● **Work instruction**
Would you return each record that follows word for word, without its pictures?

● **Data entries**
#####
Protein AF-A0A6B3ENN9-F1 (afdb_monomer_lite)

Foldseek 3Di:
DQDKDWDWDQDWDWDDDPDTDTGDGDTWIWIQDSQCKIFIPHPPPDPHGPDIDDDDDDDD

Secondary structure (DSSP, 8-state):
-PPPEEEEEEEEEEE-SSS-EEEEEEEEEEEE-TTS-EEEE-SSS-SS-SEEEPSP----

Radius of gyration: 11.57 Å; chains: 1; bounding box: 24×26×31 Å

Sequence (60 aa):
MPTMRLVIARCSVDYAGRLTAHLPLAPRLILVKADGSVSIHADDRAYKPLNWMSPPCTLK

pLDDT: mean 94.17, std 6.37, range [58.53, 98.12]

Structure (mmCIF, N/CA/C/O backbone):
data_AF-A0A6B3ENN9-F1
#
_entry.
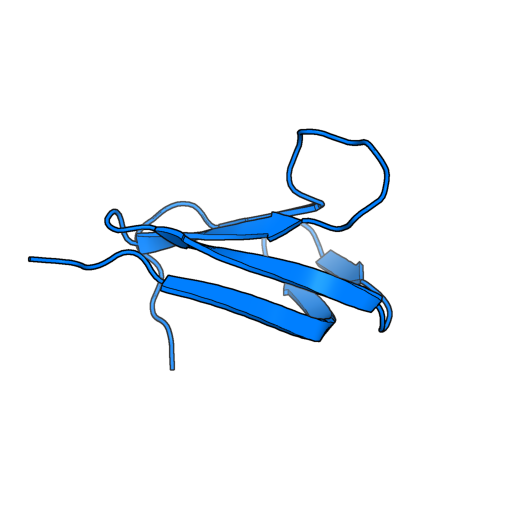id   AF-A0A6B3ENN9-F1
#
loop_
_atom_site.group_PDB
_atom_site.id
_atom_site.type_symbol
_atom_site.label_atom_id
_atom_site.label_alt_id
_atom_site.label_comp_id
_atom_site.label_asym_id
_atom_site.label_entity_id
_atom_site.label_seq_id
_atom_site.pdbx_PDB_ins_code
_atom_site.Cartn_x
_atom_site.Cartn_y
_atom_site.Cartn_z
_atom_site.occupancy
_atom_site.B_iso_or_equiv
_atom_site.auth_seq_id
_atom_site.auth_comp_id
_atom_site.auth_asym_id
_atom_site.auth_atom_id
_atom_site.pdbx_PDB_model_num
ATOM 1 N N . MET A 1 1 ? -14.235 0.009 18.715 1.00 58.53 1 MET A N 1
ATOM 2 C CA . MET A 1 1 ? -12.763 0.083 18.573 1.00 58.53 1 MET A CA 1
ATOM 3 C C . MET A 1 1 ? -12.447 0.089 17.086 1.00 58.53 1 MET A C 1
ATOM 5 O O . MET A 1 1 ? -13.153 -0.622 16.375 1.00 58.53 1 MET A O 1
ATOM 9 N N . PRO A 1 2 ? -11.481 0.881 16.595 1.00 77.25 2 PRO A N 1
ATOM 10 C CA . PRO A 1 2 ? -11.085 0.816 15.191 1.00 77.25 2 PRO A CA 1
ATOM 11 C C . PRO A 1 2 ? -10.634 -0.611 14.869 1.00 77.25 2 PRO A C 1
ATOM 13 O O . PRO A 1 2 ? -9.839 -1.188 15.612 1.00 77.25 2 PRO A O 1
ATOM 16 N N . THR A 1 3 ? -11.175 -1.207 13.813 1.00 88.44 3 THR A N 1
ATOM 17 C CA . THR A 1 3 ? -10.809 -2.561 13.391 1.00 88.44 3 THR A CA 1
ATOM 18 C C . THR A 1 3 ? -9.779 -2.500 12.271 1.00 88.44 3 THR A C 1
ATOM 20 O O . THR A 1 3 ? -9.761 -1.561 11.476 1.00 88.44 3 THR A O 1
ATOM 23 N N . MET A 1 4 ? -8.904 -3.504 12.199 1.00 95.69 4 MET A N 1
ATOM 24 C CA . MET A 1 4 ? -8.077 -3.702 11.010 1.00 95.69 4 MET A CA 1
ATOM 25 C C . MET A 1 4 ? -8.914 -4.315 9.888 1.00 95.69 4 MET A C 1
ATOM 27 O O . MET A 1 4 ? -9.764 -5.172 10.137 1.00 95.69 4 MET A O 1
ATOM 31 N N . ARG A 1 5 ? -8.632 -3.919 8.644 1.00 96.69 5 ARG A N 1
ATOM 32 C CA . ARG A 1 5 ? -9.184 -4.546 7.441 1.00 96.69 5 ARG A CA 1
ATOM 33 C C . ARG A 1 5 ? -8.053 -4.946 6.505 1.00 96.69 5 ARG A C 1
ATOM 35 O O . ARG A 1 5 ? -7.212 -4.125 6.146 1.00 96.69 5 ARG A O 1
ATOM 42 N N . LEU A 1 6 ? -8.074 -6.207 6.094 1.00 97.19 6 LEU A N 1
ATOM 43 C CA . LEU A 1 6 ? -7.187 -6.754 5.080 1.00 97.19 6 LEU A CA 1
ATOM 44 C C . LEU A 1 6 ? -7.980 -6.926 3.788 1.00 97.19 6 LEU A C 1
ATOM 46 O O . LEU A 1 6 ? -9.037 -7.556 3.799 1.00 97.19 6 LEU A O 1
ATOM 50 N N . VAL A 1 7 ? -7.492 -6.361 2.689 1.00 97.50 7 VAL A N 1
ATOM 51 C CA . VAL A 1 7 ? -8.126 -6.499 1.375 1.00 97.50 7 VAL A CA 1
ATOM 52 C C . VAL A 1 7 ? -7.116 -7.103 0.415 1.00 97.50 7 VAL A C 1
ATOM 54 O O . VAL A 1 7 ? -6.033 -6.555 0.224 1.00 97.50 7 VAL A O 1
ATOM 57 N N . ILE A 1 8 ? -7.479 -8.234 -0.188 1.00 97.38 8 ILE A N 1
ATOM 58 C CA . ILE A 1 8 ? -6.719 -8.863 -1.267 1.00 97.38 8 ILE A CA 1
ATOM 59 C C . ILE A 1 8 ? -7.505 -8.638 -2.548 1.00 97.38 8 ILE A C 1
ATOM 61 O O . ILE A 1 8 ? -8.641 -9.093 -2.671 1.00 97.38 8 ILE A O 1
ATOM 65 N N . ALA A 1 9 ? -6.918 -7.906 -3.487 1.00 97.94 9 ALA A N 1
ATOM 66 C CA . ALA A 1 9 ? -7.587 -7.540 -4.726 1.00 97.94 9 ALA A CA 1
ATOM 67 C C . ALA A 1 9 ? -6.593 -7.476 -5.880 1.00 97.94 9 ALA A C 1
ATOM 69 O O . ALA A 1 9 ? -5.408 -7.215 -5.685 1.00 97.94 9 ALA A O 1
ATOM 70 N N . ARG A 1 10 ? -7.083 -7.675 -7.104 1.00 98.00 10 ARG A N 1
ATOM 71 C CA . ARG A 1 10 ? -6.335 -7.321 -8.308 1.00 98.00 10 ARG A CA 1
ATOM 72 C C . ARG A 1 10 ? -6.680 -5.875 -8.658 1.00 98.00 10 ARG A C 1
ATOM 74 O O . ARG A 1 10 ? -7.795 -5.612 -9.095 1.00 98.00 10 ARG A O 1
ATOM 81 N N . CYS A 1 11 ? -5.757 -4.947 -8.431 1.00 98.12 11 CYS A N 1
ATOM 82 C CA . CYS A 1 11 ? -5.990 -3.515 -8.628 1.00 98.12 11 CYS A CA 1
ATOM 83 C C . CYS A 1 11 ? -4.736 -2.787 -9.133 1.00 98.12 11 CYS A C 1
ATOM 85 O O . CYS A 1 11 ? -3.610 -3.277 -9.001 1.00 98.12 11 CYS A O 1
ATOM 87 N N . SER A 1 12 ? -4.952 -1.628 -9.753 1.00 98.12 12 SER A N 1
ATOM 88 C CA . SER A 1 12 ? -3.941 -0.587 -9.949 1.00 98.12 12 SER A CA 1
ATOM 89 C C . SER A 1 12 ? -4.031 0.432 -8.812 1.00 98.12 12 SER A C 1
#####
● **Result of this task**
Protein AF-A0A6B3ENN9-F1 (afdb_monomer_lite)

Foldseek 3Di:
DQDKDWDWDQDWDWDDDPDTDTGDGDTWIWIQDSQCKIFIPHPPPDPHGPDIDDDDDDDD

Secondary structure (DSSP, 8-state):
-PPPEEEEEEEEEEE-SSS-EEEEEEEEEEEE-TTS-EEEE-SSS-SS-SEEEPSP----

Radius of gyration: 11.57 Å; chains: 1; bounding box: 24×26×31 Å

Sequence (60 aa):
MPTMRLVIARCSVDYAGRLTAHLPLAPRLILVKADGSVSIHADDRAYKPLNWMSPPCTLK

pLDDT: mean 94.17, std 6.37, range [58.53, 98.12]

Structure (mmCIF, N/CA/C/O backbone):
data_AF-A0A6B3ENN9-F1
#
_entry.
id   AF-A0A6B3ENN9-F1
#
loop_
_atom_site.group_PDB
_atom_site.id
_atom_site.type_symbol
_atom_site.label_atom_id
_atom_site.label_alt_id
_atom_site.label_comp_id
_atom_site.label_asym_id
_atom_site.label_entity_id
_atom_site.label_seq_id
_atom_site.pdbx_PDB_ins_code
_atom_site.Cartn_x
_atom_site.Cartn_y
_atom_site.Cartn_z
_atom_site.occupancy
_atom_site.B_iso_or_equiv
_atom_site.auth_seq_id
_atom_site.auth_comp_id
_atom_site.auth_asym_id
_atom_site.auth_atom_id
_atom_site.pdbx_PDB_model_num
ATOM 1 N N . MET A 1 1 ? -14.235 0.009 18.715 1.00 58.53 1 MET A N 1
ATOM 2 C CA . MET A 1 1 ? -12.763 0.083 18.573 1.00 58.53 1 MET A CA 1
ATOM 3 C C . MET A 1 1 ? -12.447 0.089 17.086 1.00 58.53 1 MET A C 1
ATOM 5 O O . MET A 1 1 ? -13.153 -0.622 16.375 1.00 58.53 1 MET A O 1
ATOM 9 N N . PRO A 1 2 ? -11.481 0.881 16.595 1.00 77.25 2 PRO A N 1
ATOM 10 C CA . PRO A 1 2 ? -11.085 0.816 15.191 1.00 77.25 2 PRO A CA 1
ATOM 11 C C . PRO A 1 2 ? -10.634 -0.611 14.869 1.00 77.25 2 PRO A C 1
ATOM 13 O O . PRO A 1 2 ? -9.839 -1.188 15.612 1.00 77.25 2 PRO A O 1
ATOM 16 N N . THR A 1 3 ? -11.175 -1.207 13.813 1.00 88.44 3 THR A N 1
ATOM 17 C CA . THR A 1 3 ? -10.809 -2.561 13.391 1.00 88.44 3 THR A CA 1
ATOM 18 C C . THR A 1 3 ? -9.779 -2.500 12.271 1.00 88.44 3 THR A C 1
ATOM 20 O O . THR A 1 3 ? -9.761 -1.561 11.476 1.00 88.44 3 THR A O 1
ATOM 23 N N . MET A 1 4 ? -8.904 -3.504 12.199 1.00 95.69 4 MET A N 1
ATOM 24 C CA . MET A 1 4 ? -8.077 -3.702 11.010 1.00 95.69 4 MET A CA 1
ATOM 25 C C . MET A 1 4 ? -8.914 -4.315 9.888 1.00 95.69 4 MET A C 1
ATOM 27 O O . MET A 1 4 ? -9.764 -5.172 10.137 1.00 95.69 4 MET A O 1
ATOM 31 N N . ARG A 1 5 ? -8.632 -3.919 8.644 1.00 96.69 5 ARG A N 1
ATOM 32 C CA . ARG A 1 5 ? -9.184 -4.546 7.441 1.00 96.69 5 ARG A CA 1
ATOM 33 C C . ARG A 1 5 ? -8.053 -4.946 6.505 1.00 96.69 5 ARG A C 1
ATOM 35 O O . ARG A 1 5 ? -7.212 -4.125 6.146 1.00 96.69 5 ARG A O 1
ATOM 42 N N . LEU A 1 6 ? -8.074 -6.207 6.094 1.00 97.19 6 LEU A N 1
ATOM 43 C CA . LEU A 1 6 ? -7.187 -6.754 5.080 1.00 97.19 6 LEU A CA 1
ATOM 44 C C . LEU A 1 6 ? -7.980 -6.926 3.788 1.00 97.19 6 LEU A C 1
ATOM 46 O O . LEU A 1 6 ? -9.037 -7.556 3.799 1.00 97.19 6 LEU A O 1
ATOM 50 N N . VAL A 1 7 ? -7.492 -6.361 2.689 1.00 97.50 7 VAL A N 1
ATOM 51 C CA . VAL A 1 7 ? -8.126 -6.499 1.375 1.00 97.50 7 VAL A CA 1
ATOM 52 C C . VAL A 1 7 ? -7.116 -7.103 0.415 1.00 97.50 7 VAL A C 1
ATOM 54 O O . VAL A 1 7 ? -6.033 -6.555 0.224 1.00 97.50 7 VAL A O 1
ATOM 57 N N . ILE A 1 8 ? -7.479 -8.234 -0.188 1.00 97.38 8 ILE A N 1
ATOM 58 C CA . ILE A 1 8 ? -6.719 -8.863 -1.267 1.00 97.38 8 ILE A CA 1
ATOM 59 C C . ILE A 1 8 ? -7.505 -8.638 -2.548 1.00 97.38 8 ILE A C 1
ATOM 61 O O . ILE A 1 8 ? -8.641 -9.093 -2.671 1.00 97.38 8 ILE A O 1
ATOM 65 N N . ALA A 1 9 ? -6.918 -7.906 -3.487 1.00 97.94 9 ALA A N 1
ATOM 66 C CA . ALA A 1 9 ? -7.587 -7.540 -4.726 1.00 97.94 9 ALA A CA 1
ATOM 67 C C . ALA A 1 9 ? -6.593 -7.476 -5.880 1.00 97.94 9 ALA A C 1
ATOM 69 O O . ALA A 1 9 ? -5.408 -7.215 -5.685 1.00 97.94 9 ALA A O 1
ATOM 70 N N . ARG A 1 10 ? -7.083 -7.675 -7.104 1.00 98.00 10 ARG A N 1
ATOM 71 C CA . ARG A 1 10 ? -6.335 -7.321 -8.308 1.00 98.00 10 ARG A CA 1
ATOM 72 C C . ARG A 1 10 ? -6.680 -5.875 -8.658 1.00 98.00 10 ARG A C 1
ATOM 74 O O . ARG A 1 10 ? -7.795 -5.612 -9.095 1.00 98.00 10 ARG A O 1
ATOM 81 N N . CYS A 1 11 ? -5.757 -4.947 -8.431 1.00 98.12 11 CYS A N 1
ATOM 82 C CA . CYS A 1 11 ? -5.990 -3.515 -8.628 1.00 98.12 11 CYS A CA 1
ATOM 83 C C . CYS A 1 11 ? -4.736 -2.787 -9.133 1.00 98.12 11 CYS A C 1
ATOM 85 O O . CYS A 1 11 ? -3.610 -3.277 -9.001 1.00 98.12 11 CYS A O 1
ATOM 87 N N . SER A 1 12 ? -4.952 -1.628 -9.753 1.00 98.12 12 SER A N 1
ATOM 88 C CA . SER A 1 12 ? -3.941 -0.587 -9.949 1.00 98.12 12 SER A CA 1
ATOM 89 C C . SER A 1 12 ? -4.031 0.432 -8.812 1.00 98.12 12 SER A C 1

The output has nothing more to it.